Once you've defined your features and resolvers, Chalk orchestrates them into flexible pipelines that make training and executing models easy.

Chalk has built-in support for feature engineering workflows -- no need to manage Airflow or orchestrate complicated streaming flows. You can execute resolver pipelines with declarative caching, ingest batch data on a schedule, and easily make slow sources available online for low-latency serving.

Caching

Many data sources (like vendor APIs) are too slow for online use cases and/or charge a high dollar cost-per-call. Chalk lets you optimize latency and cost by defining declarative caching policies which are well-integrated throughout the system. You no longer have to manage Redis, Memcached, DynamodDB, or spend time tuning cache-warming pipelines.

Add a caching policy with one line of code in your feature definition:

@features
class ExternalBankAccount:
-   balance: int
+   balance: int = feature(max_staleness="**1d**")

Optionally warm feature caches by executing resolvers on a schedule:

@online(cron="**1d**")
def fn(id: User.id) -> User.credit_score:
  return redshift.query(...).all()

Or override staleness tolerances at query time when you need fresher data for your models:

chalk.query(
    ...,
    outputs=[User.fraud_score],
    max_staleness={User.fraud_score: "1m"}
)

Batch ETL ingestion

Chalk also makes it simple to generate training sets from data warehouse sources -- join data from services like S3, Redshift, BQ, Snowflake (or other custom sources) with historical features computed online. Specify a cron schedule on an @offline resolver and Chalk automatically ingests data with support for incremental reads:

@offline(cron="**1h**")
def fn() -> Feature[User.id, User.datawarehouse_feature]:
  return redshift.query(...).incremental()

Chalk makes this data available for point-in-time-correct dataset generation for data science use-cases. Every pipeline has built-in monitoring and alerting to ensure data quality and timeliness.

Reverse ETL

When your model needs to use features that are canonically stored in a high-latency data source (like a data warehouse), Chalk's Reverse ETL support makes it simple to bring those features online and serve them quickly.

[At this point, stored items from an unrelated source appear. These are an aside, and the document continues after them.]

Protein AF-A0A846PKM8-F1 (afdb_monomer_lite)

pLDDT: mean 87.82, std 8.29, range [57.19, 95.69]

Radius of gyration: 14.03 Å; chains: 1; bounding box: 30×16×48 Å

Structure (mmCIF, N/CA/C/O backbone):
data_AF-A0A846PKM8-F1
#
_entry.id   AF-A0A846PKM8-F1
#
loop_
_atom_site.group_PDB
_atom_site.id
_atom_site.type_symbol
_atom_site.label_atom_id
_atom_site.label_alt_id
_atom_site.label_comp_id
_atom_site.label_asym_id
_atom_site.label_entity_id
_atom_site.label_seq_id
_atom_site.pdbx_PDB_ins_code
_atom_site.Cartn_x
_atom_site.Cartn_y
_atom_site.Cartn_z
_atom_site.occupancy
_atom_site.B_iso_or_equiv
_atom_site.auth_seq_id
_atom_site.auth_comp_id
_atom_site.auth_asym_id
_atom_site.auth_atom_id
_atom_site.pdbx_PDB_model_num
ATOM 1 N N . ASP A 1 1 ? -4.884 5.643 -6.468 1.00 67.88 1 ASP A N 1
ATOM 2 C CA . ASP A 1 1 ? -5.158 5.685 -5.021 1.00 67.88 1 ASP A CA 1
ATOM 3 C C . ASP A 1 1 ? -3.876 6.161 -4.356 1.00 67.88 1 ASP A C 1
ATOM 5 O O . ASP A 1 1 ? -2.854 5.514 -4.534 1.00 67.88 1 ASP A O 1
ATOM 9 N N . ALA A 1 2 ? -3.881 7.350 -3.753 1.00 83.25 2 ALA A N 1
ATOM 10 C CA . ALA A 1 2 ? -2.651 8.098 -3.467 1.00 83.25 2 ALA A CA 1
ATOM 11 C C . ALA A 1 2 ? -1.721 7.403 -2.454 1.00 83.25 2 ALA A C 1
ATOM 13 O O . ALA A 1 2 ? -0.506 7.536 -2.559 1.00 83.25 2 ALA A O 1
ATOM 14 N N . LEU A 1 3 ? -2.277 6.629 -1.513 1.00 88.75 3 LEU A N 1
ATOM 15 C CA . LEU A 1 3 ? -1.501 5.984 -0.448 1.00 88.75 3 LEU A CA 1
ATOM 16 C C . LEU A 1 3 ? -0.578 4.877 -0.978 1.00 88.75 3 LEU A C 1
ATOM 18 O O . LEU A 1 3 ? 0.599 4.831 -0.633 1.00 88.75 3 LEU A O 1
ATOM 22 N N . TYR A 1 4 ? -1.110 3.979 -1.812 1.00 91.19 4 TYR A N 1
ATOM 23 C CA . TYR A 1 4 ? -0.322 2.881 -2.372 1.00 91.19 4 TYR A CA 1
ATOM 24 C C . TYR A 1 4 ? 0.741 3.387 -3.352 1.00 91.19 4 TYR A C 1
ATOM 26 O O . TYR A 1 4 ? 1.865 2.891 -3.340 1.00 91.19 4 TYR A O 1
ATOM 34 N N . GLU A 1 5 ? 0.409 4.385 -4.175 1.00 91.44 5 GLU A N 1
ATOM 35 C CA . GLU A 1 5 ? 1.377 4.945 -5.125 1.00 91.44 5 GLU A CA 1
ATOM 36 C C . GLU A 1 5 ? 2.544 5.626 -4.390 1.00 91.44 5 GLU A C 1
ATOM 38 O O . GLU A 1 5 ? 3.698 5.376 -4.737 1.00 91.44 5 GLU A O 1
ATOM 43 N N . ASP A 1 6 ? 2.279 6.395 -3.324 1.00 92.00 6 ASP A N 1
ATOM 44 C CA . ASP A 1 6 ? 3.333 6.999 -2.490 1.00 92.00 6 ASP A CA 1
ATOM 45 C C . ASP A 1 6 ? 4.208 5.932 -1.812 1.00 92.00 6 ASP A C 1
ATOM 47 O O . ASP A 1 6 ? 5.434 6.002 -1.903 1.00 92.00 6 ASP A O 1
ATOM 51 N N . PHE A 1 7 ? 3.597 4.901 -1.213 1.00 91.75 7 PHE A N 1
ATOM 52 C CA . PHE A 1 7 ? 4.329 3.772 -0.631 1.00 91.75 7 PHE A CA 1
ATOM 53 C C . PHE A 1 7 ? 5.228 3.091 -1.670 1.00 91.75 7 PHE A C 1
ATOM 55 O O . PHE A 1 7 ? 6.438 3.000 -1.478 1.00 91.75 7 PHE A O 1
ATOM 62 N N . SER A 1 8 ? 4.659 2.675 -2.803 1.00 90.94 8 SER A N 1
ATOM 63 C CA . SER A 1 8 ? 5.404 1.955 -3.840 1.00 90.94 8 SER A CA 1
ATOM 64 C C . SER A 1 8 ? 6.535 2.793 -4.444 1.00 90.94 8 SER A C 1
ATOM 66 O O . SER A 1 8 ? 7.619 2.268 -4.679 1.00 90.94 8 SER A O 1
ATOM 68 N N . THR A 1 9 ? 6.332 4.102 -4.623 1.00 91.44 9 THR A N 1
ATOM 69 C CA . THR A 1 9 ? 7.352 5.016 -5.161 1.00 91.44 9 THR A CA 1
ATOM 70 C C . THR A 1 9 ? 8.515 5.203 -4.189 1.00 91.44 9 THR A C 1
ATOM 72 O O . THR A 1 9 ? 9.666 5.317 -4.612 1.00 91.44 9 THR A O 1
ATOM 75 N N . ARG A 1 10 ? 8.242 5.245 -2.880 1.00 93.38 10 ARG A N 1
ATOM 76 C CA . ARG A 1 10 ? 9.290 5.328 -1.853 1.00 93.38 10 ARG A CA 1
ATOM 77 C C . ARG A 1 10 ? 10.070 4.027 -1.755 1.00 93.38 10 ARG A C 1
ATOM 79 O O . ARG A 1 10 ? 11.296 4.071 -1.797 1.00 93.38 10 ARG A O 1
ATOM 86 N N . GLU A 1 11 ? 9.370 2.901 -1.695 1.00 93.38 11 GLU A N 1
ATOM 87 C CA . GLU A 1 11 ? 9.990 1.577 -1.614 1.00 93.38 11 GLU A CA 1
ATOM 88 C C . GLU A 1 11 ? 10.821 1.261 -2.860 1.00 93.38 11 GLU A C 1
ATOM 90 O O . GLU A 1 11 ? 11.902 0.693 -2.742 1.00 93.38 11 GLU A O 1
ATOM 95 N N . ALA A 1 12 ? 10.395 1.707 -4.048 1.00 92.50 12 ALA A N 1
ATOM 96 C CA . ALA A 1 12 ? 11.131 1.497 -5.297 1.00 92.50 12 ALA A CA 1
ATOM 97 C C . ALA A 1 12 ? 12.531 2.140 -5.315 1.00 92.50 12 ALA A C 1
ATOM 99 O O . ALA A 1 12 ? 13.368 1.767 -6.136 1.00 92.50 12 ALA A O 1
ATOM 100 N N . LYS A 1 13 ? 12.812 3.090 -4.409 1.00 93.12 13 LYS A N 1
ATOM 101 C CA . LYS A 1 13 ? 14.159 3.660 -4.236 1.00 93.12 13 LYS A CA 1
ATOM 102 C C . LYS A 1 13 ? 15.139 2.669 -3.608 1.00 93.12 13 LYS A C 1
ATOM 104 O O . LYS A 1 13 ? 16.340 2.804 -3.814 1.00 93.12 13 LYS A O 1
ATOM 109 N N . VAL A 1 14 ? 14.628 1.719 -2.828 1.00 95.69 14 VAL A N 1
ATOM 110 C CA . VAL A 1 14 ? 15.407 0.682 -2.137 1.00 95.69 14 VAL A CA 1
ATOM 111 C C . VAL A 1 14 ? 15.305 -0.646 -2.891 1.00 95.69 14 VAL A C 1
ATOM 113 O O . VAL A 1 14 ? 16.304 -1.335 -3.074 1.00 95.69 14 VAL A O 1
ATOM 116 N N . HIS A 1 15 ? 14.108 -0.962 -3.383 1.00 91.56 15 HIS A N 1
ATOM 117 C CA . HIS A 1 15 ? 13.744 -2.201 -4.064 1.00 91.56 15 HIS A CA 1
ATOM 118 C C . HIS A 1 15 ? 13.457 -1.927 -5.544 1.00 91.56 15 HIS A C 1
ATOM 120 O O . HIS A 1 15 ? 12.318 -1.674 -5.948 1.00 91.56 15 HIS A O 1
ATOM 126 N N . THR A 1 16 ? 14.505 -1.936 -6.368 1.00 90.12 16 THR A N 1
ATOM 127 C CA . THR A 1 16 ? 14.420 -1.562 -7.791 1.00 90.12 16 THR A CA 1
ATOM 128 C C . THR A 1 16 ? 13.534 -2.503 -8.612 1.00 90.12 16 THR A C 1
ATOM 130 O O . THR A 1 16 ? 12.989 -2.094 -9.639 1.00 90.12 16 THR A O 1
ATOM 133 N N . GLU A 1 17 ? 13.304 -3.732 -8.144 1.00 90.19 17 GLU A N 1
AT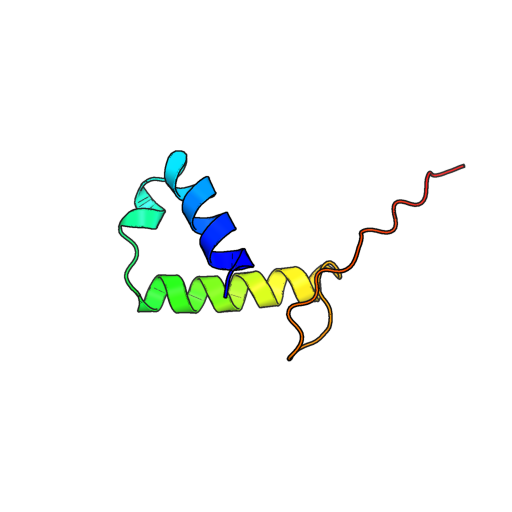OM 134 C CA . GLU A 1 17 ? 12.381 -4.697 -8.742 1.00 90.19 17 GLU A CA 1
ATOM 135 C C . GLU A 1 17 ? 10.928 -4.208 -8.761 1.00 90.19 17 GLU A C 1
ATOM 137 O O . GLU A 1 17 ? 10.159 -4.603 -9.635 1.00 90.19 17 GLU A O 1
ATOM 142 N N . LEU A 1 18 ? 10.543 -3.308 -7.852 1.00 88.94 18 LEU A N 1
ATOM 143 C CA . LEU A 1 18 ? 9.193 -2.741 -7.826 1.00 88.94 18 LEU A CA 1
ATOM 144 C C . LEU A 1 18 ? 8.897 -1.919 -9.087 1.00 88.94 18 LEU A C 1
ATOM 146 O O . LEU A 1 18 ? 7.760 -1.903 -9.562 1.00 88.94 18 LEU A O 1
ATOM 150 N N . ALA A 1 19 ? 9.917 -1.278 -9.666 1.00 86.25 19 ALA A N 1
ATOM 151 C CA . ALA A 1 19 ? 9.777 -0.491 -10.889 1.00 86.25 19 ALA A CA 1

Add a single line of code to an offline resolver, and Chalk constructs a managed reverse ETL pipeline for that data source:

@offline(offline_to_online_etl="5m")

Now data from slow offline data sources is automatically available for low-latency online serving.


Deploy + query

Once you've defined your pipelines, you can rapidly deploy them to production with Chalk's CLI:

chalk apply

This creates a deployment of your project, which is served at a unique preview URL. You can promote this deployment to production, or perform QA workflows on your preview environment to make sure that your Chalk deployment performs as expected.

Once you promote your deployment to production, Chalk makes features available for low-latency online inference and offline training. Significantly, Chalk uses the exact same source code to serve temporally-consistent training sets to data scientists and live feature values to models. This re-use ensures that feature values from online and offline contexts match and dramatically cuts development time.

Online inference

Chalk's online store & feature computation engine make it easy to query features with ultra low-latency, so you can use your feature pipelines to serve online inference use-cases.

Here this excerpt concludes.